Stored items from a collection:
* * *
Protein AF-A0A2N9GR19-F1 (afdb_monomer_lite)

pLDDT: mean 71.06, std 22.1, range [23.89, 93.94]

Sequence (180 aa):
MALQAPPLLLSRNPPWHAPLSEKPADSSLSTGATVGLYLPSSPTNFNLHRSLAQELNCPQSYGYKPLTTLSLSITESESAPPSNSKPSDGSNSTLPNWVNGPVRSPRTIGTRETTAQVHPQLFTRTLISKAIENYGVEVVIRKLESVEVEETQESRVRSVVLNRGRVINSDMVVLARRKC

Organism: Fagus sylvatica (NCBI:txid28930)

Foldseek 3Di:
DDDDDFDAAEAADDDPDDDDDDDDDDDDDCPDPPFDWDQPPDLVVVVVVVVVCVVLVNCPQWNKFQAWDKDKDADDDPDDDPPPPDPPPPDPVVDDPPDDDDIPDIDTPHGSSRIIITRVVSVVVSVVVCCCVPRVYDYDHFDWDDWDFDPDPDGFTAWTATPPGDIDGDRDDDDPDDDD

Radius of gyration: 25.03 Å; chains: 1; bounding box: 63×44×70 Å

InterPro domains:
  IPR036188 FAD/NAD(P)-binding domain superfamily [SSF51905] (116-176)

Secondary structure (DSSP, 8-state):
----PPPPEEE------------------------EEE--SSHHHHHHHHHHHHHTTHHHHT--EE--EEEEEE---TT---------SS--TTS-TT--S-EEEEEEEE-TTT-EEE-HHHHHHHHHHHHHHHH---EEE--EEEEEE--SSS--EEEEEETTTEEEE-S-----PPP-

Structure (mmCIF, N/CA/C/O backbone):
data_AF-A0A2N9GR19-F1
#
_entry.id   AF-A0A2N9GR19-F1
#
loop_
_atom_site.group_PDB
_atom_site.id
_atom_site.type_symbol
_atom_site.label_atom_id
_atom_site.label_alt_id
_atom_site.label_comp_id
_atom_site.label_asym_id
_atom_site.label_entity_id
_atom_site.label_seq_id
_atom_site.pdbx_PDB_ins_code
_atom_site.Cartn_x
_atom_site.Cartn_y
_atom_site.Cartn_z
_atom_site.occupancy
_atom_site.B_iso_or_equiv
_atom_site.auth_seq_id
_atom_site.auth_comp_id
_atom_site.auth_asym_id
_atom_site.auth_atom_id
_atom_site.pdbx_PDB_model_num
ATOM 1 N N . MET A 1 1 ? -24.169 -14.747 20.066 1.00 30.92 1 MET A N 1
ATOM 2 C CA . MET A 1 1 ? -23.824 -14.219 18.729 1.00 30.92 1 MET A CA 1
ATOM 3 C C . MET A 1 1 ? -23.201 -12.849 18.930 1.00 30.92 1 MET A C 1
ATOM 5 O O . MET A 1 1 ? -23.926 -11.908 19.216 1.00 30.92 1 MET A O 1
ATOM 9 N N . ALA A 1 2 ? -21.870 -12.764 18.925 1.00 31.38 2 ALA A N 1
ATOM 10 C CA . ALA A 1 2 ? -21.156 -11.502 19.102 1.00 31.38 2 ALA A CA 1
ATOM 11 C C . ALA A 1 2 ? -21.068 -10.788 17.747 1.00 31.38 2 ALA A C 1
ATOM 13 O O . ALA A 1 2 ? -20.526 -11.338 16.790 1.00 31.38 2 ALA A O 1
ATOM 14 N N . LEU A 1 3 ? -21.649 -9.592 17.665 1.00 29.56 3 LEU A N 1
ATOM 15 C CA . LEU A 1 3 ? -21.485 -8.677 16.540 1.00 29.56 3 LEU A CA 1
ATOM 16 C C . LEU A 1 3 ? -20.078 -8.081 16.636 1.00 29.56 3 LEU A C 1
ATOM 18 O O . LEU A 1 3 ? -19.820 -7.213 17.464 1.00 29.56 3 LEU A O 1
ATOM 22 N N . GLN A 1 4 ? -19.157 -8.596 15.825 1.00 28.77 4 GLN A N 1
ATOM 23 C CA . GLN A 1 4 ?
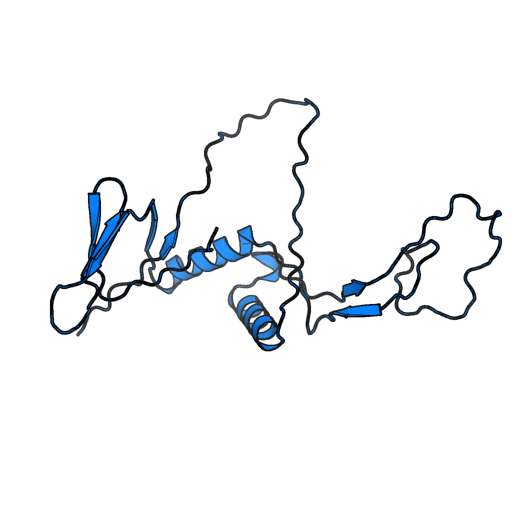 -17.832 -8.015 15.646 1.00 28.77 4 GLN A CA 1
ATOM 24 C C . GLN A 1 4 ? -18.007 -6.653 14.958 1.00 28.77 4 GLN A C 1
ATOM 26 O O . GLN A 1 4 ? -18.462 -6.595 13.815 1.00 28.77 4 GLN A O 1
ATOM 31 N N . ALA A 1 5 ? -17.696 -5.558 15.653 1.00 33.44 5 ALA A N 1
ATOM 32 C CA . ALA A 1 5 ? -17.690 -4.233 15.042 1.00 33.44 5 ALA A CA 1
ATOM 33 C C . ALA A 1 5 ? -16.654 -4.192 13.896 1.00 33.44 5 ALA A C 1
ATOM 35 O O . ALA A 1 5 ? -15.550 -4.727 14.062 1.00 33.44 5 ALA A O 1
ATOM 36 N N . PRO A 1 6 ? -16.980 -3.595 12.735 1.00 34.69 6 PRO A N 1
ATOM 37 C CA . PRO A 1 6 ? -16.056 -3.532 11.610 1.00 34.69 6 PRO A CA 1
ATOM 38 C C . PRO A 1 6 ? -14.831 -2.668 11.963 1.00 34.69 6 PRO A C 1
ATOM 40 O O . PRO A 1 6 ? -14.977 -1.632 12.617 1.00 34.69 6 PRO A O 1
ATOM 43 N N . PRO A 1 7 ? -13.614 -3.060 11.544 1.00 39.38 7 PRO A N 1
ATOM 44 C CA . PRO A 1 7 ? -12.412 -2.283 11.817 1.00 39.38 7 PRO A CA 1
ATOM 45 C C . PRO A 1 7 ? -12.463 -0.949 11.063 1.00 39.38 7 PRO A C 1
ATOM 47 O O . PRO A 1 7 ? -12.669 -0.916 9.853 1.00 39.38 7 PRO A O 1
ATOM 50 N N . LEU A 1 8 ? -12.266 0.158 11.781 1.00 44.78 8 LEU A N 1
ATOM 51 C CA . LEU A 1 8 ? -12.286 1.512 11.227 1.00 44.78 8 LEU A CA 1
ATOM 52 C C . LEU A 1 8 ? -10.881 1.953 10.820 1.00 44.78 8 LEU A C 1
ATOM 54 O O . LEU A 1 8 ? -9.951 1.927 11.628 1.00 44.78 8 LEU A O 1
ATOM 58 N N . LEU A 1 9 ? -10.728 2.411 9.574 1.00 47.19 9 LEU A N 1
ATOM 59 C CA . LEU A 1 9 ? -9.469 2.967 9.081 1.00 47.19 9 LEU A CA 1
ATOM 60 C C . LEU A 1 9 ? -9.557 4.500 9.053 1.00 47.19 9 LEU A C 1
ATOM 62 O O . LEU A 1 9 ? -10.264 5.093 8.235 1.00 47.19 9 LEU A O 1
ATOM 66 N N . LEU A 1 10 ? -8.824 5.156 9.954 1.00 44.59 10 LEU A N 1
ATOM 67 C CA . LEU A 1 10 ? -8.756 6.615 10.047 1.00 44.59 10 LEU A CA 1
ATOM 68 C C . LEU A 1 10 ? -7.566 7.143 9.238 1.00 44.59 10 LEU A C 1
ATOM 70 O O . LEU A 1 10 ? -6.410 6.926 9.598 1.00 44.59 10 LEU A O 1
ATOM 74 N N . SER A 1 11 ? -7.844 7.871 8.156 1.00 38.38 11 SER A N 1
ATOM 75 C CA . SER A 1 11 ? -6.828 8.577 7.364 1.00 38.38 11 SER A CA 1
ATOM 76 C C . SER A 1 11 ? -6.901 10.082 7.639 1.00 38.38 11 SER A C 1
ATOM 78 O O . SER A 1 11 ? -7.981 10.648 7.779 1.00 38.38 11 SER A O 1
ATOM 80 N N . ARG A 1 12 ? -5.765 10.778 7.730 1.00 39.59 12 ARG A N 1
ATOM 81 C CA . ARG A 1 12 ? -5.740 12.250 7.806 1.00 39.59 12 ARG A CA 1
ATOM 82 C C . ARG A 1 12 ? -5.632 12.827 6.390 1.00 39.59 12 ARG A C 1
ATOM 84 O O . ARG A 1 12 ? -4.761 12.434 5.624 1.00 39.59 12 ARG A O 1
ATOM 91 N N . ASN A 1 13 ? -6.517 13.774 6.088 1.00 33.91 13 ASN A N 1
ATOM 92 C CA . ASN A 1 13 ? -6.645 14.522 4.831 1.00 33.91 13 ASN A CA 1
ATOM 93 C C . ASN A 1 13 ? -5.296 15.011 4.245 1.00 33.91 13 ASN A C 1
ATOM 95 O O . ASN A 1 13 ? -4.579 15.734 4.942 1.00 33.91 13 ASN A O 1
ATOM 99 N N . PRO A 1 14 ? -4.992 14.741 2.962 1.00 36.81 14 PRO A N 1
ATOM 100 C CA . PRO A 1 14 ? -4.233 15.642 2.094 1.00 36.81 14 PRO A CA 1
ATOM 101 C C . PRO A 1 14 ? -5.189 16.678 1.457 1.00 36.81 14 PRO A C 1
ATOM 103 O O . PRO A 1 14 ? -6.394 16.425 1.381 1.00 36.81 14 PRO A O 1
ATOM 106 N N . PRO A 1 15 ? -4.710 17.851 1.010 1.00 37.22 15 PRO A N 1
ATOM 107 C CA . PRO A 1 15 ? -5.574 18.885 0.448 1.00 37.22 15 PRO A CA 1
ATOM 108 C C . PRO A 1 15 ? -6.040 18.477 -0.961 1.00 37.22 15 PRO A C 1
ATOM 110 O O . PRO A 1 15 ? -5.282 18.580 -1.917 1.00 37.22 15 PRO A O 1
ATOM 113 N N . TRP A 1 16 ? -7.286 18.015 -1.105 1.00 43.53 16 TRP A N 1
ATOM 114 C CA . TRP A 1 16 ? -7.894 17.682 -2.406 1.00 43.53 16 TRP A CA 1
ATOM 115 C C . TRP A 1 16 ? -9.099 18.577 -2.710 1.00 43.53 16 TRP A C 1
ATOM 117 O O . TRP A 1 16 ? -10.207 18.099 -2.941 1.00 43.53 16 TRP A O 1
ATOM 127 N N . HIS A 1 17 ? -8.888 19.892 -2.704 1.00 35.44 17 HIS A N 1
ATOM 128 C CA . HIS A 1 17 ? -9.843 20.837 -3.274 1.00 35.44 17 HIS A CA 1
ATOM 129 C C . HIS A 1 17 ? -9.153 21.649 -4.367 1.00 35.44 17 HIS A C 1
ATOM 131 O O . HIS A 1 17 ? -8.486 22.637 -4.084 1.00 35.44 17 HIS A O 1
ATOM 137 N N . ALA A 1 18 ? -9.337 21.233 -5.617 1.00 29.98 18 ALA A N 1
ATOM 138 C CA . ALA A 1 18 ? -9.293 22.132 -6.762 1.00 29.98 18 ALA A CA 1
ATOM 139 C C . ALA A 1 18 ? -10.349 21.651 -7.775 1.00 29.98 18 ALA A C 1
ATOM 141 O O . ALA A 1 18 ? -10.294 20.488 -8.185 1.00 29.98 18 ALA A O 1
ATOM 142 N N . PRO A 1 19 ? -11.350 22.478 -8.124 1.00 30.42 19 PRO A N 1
* * *
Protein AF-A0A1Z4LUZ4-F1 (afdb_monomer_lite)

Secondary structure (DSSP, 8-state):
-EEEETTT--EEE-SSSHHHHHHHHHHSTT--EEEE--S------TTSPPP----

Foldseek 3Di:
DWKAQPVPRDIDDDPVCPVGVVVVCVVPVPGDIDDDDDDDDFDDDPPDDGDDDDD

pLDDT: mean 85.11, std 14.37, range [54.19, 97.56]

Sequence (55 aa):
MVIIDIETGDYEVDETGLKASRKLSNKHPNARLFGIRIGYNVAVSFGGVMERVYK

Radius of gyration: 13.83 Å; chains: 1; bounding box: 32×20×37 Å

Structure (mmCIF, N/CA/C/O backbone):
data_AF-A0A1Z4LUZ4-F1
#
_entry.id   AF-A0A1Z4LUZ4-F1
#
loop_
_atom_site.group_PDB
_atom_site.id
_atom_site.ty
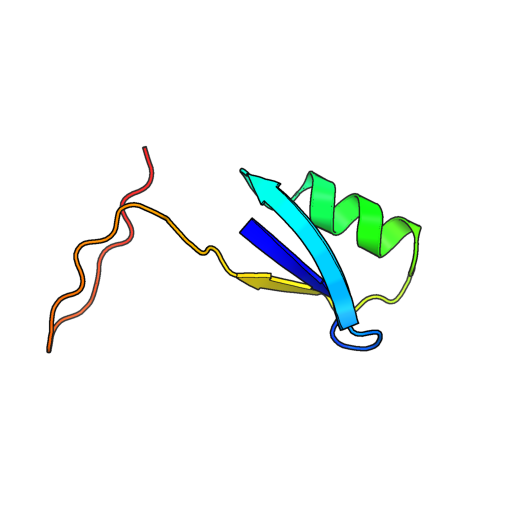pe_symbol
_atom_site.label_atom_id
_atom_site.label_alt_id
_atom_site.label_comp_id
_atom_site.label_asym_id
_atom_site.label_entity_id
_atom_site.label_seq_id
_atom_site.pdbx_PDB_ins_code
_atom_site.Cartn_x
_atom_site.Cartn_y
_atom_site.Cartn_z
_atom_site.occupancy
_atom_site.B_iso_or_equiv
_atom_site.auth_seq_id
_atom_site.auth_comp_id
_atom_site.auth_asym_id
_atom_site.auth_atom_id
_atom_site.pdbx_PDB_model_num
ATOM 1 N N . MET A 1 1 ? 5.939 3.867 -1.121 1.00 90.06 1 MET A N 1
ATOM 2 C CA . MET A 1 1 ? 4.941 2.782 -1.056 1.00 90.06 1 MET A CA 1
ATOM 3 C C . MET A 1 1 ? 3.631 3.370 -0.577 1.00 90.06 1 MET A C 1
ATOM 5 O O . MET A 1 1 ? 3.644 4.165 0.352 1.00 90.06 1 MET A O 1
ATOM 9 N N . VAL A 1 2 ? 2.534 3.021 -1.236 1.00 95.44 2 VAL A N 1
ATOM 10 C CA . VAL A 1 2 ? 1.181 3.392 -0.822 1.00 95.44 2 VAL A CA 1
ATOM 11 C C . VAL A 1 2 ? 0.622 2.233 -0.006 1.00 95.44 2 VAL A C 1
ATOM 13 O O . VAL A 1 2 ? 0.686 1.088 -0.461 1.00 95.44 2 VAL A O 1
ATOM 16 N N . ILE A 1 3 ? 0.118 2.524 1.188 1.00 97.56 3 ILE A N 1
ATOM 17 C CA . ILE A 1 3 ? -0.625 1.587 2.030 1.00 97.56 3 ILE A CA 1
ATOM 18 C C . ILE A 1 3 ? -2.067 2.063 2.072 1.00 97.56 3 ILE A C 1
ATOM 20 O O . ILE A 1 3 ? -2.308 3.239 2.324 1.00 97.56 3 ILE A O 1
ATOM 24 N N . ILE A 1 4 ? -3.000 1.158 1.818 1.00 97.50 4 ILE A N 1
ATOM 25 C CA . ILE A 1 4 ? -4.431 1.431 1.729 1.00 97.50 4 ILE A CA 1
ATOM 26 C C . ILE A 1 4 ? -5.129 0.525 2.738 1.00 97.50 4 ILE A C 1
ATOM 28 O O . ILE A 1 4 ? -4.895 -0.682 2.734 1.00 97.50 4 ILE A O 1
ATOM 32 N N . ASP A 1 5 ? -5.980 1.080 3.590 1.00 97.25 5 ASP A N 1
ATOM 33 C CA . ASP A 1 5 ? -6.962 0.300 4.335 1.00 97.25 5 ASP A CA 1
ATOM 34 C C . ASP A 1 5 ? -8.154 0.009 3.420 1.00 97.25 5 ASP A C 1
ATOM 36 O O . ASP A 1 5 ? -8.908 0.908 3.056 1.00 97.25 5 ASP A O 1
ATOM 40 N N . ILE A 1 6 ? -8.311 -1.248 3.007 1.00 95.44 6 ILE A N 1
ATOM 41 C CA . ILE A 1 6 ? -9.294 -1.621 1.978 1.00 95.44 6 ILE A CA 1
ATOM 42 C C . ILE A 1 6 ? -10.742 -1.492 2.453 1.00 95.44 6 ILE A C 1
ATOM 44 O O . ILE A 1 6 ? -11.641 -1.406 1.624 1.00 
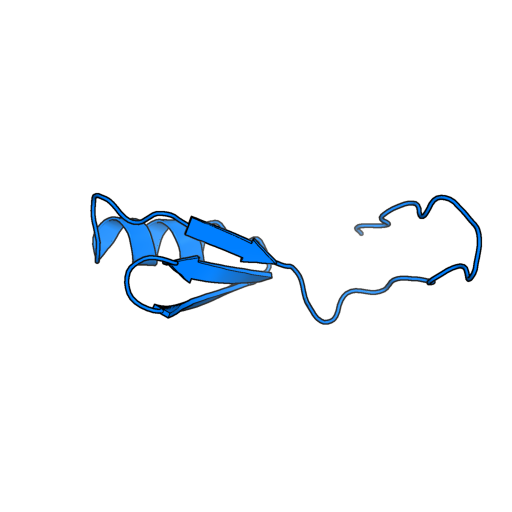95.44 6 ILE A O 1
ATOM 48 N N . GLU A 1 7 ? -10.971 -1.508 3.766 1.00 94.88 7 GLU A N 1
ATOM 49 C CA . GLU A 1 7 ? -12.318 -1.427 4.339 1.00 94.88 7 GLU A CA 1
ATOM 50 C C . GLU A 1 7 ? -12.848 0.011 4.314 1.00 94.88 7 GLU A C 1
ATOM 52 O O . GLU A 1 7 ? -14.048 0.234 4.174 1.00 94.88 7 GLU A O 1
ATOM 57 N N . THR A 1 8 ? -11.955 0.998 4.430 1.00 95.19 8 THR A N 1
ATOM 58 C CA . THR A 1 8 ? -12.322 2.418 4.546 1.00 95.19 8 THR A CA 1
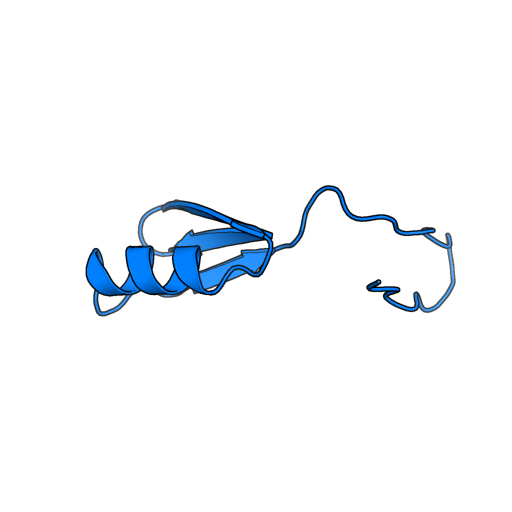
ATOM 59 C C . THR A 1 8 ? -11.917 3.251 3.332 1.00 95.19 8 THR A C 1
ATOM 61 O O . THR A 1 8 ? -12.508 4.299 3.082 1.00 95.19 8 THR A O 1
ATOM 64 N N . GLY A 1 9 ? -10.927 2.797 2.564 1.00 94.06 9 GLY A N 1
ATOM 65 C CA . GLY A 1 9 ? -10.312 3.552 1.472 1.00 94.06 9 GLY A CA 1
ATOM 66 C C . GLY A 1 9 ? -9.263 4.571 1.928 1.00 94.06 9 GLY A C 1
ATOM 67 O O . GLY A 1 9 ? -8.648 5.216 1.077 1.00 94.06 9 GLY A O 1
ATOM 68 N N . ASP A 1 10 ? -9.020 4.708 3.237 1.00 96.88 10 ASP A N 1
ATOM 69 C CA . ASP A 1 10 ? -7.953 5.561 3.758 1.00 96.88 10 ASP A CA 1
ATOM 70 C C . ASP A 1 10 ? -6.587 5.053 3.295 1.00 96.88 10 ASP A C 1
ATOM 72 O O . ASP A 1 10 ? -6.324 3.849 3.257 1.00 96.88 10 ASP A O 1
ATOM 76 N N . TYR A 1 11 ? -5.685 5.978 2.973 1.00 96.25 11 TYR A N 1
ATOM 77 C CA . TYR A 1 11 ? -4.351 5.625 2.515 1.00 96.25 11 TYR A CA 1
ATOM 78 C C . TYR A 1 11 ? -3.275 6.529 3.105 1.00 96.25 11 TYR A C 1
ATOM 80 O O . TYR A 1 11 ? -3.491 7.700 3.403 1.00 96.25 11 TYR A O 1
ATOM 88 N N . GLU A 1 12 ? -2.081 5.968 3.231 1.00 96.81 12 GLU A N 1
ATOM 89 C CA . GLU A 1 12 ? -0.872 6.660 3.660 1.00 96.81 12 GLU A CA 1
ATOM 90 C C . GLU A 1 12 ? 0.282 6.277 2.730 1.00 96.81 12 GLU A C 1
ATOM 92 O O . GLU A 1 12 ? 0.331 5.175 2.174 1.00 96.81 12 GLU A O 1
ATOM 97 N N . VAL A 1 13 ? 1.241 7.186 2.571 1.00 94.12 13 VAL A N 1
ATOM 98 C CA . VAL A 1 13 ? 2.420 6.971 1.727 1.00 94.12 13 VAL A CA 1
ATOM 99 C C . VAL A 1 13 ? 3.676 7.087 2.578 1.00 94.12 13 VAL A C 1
* * *
__THE PROBLEM__
Only the lines of the data holding the string "Protein" are wanted; copy each of them.

__TASK RESULT__
Protein AF-A0A2N9GR19-F1 (afdb_monomer_lite)
Protein AF-A0A1Z4LUZ4-F1 (afdb_monomer_lite)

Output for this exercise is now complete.